--- RECORD EXCERPTS ---

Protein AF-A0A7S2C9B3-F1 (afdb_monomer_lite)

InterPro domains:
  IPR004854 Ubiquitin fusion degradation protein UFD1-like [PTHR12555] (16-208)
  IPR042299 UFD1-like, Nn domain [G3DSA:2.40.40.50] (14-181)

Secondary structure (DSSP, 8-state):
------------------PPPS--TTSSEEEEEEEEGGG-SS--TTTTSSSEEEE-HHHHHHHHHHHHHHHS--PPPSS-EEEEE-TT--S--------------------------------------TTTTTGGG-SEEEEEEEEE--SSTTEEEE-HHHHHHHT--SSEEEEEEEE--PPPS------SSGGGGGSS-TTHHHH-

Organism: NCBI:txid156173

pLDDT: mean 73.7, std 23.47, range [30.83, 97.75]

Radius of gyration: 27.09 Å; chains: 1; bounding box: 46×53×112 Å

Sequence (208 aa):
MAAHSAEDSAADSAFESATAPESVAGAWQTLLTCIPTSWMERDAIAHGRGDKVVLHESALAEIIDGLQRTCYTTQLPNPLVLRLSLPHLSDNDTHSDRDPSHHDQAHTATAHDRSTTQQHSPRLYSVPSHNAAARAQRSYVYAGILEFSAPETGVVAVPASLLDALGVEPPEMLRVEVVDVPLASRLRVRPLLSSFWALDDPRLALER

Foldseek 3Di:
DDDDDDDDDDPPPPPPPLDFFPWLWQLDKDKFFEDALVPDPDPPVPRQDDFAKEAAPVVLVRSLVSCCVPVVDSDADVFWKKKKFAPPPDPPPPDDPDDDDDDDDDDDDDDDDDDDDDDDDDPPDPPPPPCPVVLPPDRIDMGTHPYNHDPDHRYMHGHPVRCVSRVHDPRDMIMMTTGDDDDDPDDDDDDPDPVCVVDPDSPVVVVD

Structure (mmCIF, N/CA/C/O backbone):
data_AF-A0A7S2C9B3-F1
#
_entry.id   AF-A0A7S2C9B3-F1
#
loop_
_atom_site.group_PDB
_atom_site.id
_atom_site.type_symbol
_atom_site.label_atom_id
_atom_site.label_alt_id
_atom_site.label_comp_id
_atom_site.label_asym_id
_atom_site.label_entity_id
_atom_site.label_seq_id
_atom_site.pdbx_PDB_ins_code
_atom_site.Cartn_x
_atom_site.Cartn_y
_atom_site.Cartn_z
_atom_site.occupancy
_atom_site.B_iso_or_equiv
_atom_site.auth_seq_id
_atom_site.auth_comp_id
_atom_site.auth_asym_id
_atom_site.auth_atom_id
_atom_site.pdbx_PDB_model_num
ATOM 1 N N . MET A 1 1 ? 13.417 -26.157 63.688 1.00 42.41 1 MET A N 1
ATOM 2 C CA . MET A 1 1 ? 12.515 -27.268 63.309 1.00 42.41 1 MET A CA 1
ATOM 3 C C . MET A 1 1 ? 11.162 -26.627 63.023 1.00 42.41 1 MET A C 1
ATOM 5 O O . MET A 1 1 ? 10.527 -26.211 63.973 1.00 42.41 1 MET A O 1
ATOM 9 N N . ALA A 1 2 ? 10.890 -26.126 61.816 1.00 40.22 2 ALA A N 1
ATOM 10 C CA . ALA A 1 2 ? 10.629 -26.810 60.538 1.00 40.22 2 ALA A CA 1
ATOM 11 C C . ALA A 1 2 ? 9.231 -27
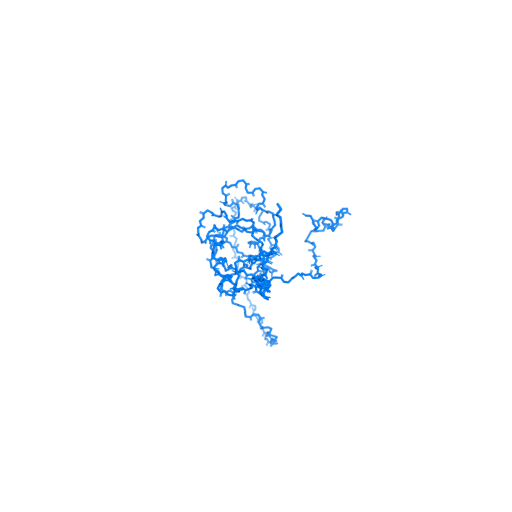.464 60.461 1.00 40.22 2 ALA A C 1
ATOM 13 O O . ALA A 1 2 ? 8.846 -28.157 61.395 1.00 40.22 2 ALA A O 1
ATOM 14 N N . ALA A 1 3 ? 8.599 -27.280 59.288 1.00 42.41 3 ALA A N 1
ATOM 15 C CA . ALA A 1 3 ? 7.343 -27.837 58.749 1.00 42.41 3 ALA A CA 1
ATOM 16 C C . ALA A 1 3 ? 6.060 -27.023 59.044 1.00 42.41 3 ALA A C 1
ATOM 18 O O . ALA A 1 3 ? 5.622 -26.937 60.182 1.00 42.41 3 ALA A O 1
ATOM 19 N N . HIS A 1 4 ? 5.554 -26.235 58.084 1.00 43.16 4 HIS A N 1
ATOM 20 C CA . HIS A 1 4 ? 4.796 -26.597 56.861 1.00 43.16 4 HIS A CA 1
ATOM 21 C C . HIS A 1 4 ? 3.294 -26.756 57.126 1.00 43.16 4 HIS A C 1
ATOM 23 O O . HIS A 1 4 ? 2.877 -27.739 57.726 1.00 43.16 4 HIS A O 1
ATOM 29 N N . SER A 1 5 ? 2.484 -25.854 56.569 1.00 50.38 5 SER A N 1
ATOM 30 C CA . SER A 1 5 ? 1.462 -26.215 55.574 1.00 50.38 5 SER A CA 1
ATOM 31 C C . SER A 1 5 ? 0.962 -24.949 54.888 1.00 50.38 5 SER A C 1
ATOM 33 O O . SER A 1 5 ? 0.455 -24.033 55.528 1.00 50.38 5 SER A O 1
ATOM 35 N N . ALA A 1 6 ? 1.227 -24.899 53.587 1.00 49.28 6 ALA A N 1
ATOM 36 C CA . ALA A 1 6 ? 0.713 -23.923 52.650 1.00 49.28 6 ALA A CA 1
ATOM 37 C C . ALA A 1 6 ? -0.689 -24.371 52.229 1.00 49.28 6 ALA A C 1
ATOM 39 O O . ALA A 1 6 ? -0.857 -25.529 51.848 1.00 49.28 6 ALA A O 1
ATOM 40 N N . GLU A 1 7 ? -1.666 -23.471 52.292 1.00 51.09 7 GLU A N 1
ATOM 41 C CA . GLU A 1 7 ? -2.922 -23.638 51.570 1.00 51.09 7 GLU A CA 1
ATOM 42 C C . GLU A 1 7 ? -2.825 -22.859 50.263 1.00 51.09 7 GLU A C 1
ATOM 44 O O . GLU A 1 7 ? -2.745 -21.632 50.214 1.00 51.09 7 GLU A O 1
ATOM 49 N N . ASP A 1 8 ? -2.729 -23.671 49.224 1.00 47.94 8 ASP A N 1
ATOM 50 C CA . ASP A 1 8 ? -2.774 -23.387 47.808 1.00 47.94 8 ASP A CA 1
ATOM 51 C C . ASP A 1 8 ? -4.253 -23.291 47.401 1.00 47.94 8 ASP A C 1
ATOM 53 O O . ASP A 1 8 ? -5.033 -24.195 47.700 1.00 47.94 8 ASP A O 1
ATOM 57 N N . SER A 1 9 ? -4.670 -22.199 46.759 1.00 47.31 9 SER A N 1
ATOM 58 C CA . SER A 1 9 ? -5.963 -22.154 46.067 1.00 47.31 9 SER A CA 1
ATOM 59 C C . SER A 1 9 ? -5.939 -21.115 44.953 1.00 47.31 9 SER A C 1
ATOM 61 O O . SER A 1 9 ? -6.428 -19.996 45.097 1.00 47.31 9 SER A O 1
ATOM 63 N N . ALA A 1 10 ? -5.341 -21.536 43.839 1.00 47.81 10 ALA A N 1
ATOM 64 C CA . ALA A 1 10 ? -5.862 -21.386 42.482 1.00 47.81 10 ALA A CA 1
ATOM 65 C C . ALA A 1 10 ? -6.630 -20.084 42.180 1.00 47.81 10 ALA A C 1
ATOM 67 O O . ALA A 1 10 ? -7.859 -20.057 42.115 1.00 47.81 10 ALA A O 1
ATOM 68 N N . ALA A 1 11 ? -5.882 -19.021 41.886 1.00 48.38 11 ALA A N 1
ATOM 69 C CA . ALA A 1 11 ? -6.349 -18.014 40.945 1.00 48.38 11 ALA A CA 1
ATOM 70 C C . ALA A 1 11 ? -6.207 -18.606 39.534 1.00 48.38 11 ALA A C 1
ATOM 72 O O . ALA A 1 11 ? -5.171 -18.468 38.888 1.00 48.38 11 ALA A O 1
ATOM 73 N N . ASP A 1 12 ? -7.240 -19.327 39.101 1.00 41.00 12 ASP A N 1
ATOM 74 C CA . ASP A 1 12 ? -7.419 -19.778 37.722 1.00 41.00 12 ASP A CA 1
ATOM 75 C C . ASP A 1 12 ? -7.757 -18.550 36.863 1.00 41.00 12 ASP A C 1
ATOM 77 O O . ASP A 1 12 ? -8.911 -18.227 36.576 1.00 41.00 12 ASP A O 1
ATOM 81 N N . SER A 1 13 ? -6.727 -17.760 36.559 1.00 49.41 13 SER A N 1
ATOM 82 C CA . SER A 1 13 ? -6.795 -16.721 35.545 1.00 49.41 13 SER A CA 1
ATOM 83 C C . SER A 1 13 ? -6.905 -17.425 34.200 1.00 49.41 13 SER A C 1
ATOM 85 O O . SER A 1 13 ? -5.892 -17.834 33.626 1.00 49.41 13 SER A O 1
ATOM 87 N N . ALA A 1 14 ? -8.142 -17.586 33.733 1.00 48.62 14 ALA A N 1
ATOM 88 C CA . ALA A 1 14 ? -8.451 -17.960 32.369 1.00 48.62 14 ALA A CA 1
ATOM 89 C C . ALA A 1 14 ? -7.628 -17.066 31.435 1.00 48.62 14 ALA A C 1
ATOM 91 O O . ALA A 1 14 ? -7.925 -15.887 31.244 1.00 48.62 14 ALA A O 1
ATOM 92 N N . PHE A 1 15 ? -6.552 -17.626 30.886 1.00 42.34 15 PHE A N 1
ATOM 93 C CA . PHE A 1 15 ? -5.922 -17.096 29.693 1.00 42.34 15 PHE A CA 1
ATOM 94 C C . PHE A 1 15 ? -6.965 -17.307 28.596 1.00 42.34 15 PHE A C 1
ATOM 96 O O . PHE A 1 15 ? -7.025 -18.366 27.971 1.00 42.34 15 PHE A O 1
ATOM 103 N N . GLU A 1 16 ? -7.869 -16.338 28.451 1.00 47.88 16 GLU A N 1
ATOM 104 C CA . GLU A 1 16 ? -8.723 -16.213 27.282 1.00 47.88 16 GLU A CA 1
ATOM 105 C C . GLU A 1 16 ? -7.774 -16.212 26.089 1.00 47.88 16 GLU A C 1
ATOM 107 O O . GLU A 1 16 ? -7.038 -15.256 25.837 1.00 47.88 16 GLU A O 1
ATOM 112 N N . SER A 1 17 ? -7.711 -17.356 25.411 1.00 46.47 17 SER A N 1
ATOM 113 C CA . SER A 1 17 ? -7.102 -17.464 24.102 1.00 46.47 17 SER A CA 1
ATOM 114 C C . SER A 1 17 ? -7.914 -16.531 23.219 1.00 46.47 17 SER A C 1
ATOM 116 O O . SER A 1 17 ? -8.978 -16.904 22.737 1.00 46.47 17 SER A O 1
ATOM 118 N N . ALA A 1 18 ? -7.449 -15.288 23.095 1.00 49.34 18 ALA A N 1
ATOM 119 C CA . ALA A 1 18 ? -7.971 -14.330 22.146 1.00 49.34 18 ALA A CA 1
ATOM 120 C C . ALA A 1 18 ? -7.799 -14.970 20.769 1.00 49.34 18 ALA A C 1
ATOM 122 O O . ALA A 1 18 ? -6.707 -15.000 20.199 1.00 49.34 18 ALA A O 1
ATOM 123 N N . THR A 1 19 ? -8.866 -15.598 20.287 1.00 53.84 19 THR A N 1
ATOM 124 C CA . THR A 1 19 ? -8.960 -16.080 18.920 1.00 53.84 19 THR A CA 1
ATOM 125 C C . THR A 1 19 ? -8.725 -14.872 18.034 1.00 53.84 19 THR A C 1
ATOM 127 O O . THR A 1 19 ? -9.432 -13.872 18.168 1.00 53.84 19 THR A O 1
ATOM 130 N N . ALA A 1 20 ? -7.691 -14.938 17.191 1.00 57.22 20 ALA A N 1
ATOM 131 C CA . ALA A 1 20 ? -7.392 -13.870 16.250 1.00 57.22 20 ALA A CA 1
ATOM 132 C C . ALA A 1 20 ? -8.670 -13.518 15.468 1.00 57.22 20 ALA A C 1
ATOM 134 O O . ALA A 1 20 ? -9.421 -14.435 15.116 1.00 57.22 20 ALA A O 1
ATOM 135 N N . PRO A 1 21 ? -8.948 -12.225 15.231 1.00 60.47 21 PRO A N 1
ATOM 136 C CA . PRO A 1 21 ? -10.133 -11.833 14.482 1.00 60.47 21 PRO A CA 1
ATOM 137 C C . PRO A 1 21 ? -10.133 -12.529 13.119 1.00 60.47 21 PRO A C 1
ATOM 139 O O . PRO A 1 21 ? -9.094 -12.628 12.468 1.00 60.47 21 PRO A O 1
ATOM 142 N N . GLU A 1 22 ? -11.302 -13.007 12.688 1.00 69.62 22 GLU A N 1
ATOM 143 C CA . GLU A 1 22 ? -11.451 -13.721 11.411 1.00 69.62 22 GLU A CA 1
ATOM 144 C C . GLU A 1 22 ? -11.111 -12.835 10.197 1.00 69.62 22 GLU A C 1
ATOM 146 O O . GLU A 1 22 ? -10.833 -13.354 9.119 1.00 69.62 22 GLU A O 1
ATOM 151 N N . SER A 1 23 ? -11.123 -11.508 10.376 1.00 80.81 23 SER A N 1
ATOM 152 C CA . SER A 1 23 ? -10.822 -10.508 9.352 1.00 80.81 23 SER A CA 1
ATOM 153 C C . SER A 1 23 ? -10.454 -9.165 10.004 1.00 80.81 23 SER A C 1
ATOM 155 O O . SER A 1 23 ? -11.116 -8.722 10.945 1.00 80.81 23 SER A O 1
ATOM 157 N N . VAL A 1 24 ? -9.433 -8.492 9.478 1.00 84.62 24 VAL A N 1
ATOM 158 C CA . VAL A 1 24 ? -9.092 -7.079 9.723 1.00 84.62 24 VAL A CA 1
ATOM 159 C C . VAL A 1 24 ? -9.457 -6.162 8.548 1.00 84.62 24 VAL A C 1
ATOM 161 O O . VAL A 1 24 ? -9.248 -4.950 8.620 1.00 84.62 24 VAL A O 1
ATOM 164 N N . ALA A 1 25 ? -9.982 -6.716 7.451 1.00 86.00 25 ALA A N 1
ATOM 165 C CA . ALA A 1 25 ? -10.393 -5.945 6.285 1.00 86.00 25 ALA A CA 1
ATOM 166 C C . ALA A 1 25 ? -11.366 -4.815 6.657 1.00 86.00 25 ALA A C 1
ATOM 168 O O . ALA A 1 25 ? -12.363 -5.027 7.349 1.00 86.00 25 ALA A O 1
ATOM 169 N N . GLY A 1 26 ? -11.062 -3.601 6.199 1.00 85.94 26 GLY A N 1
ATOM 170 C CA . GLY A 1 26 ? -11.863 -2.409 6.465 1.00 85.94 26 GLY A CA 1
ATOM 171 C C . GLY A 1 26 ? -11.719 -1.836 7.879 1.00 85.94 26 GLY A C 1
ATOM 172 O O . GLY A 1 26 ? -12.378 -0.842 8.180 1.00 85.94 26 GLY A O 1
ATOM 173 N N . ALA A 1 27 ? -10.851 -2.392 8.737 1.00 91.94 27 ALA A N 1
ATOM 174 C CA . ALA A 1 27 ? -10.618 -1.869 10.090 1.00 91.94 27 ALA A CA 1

--- TASK PROMPT ---
Whichever lines of the records above hold the word "like" should all be copied out.

--- SOLUTION TO THE EXERCISE ---
  IPR004854 Ubiquitin fusion degradation protein UFD1-like [PTHR12555] (16-208)
  IPR042299 UFD1-like, Nn domain [G3DSA:2.40.40.50] (14-181)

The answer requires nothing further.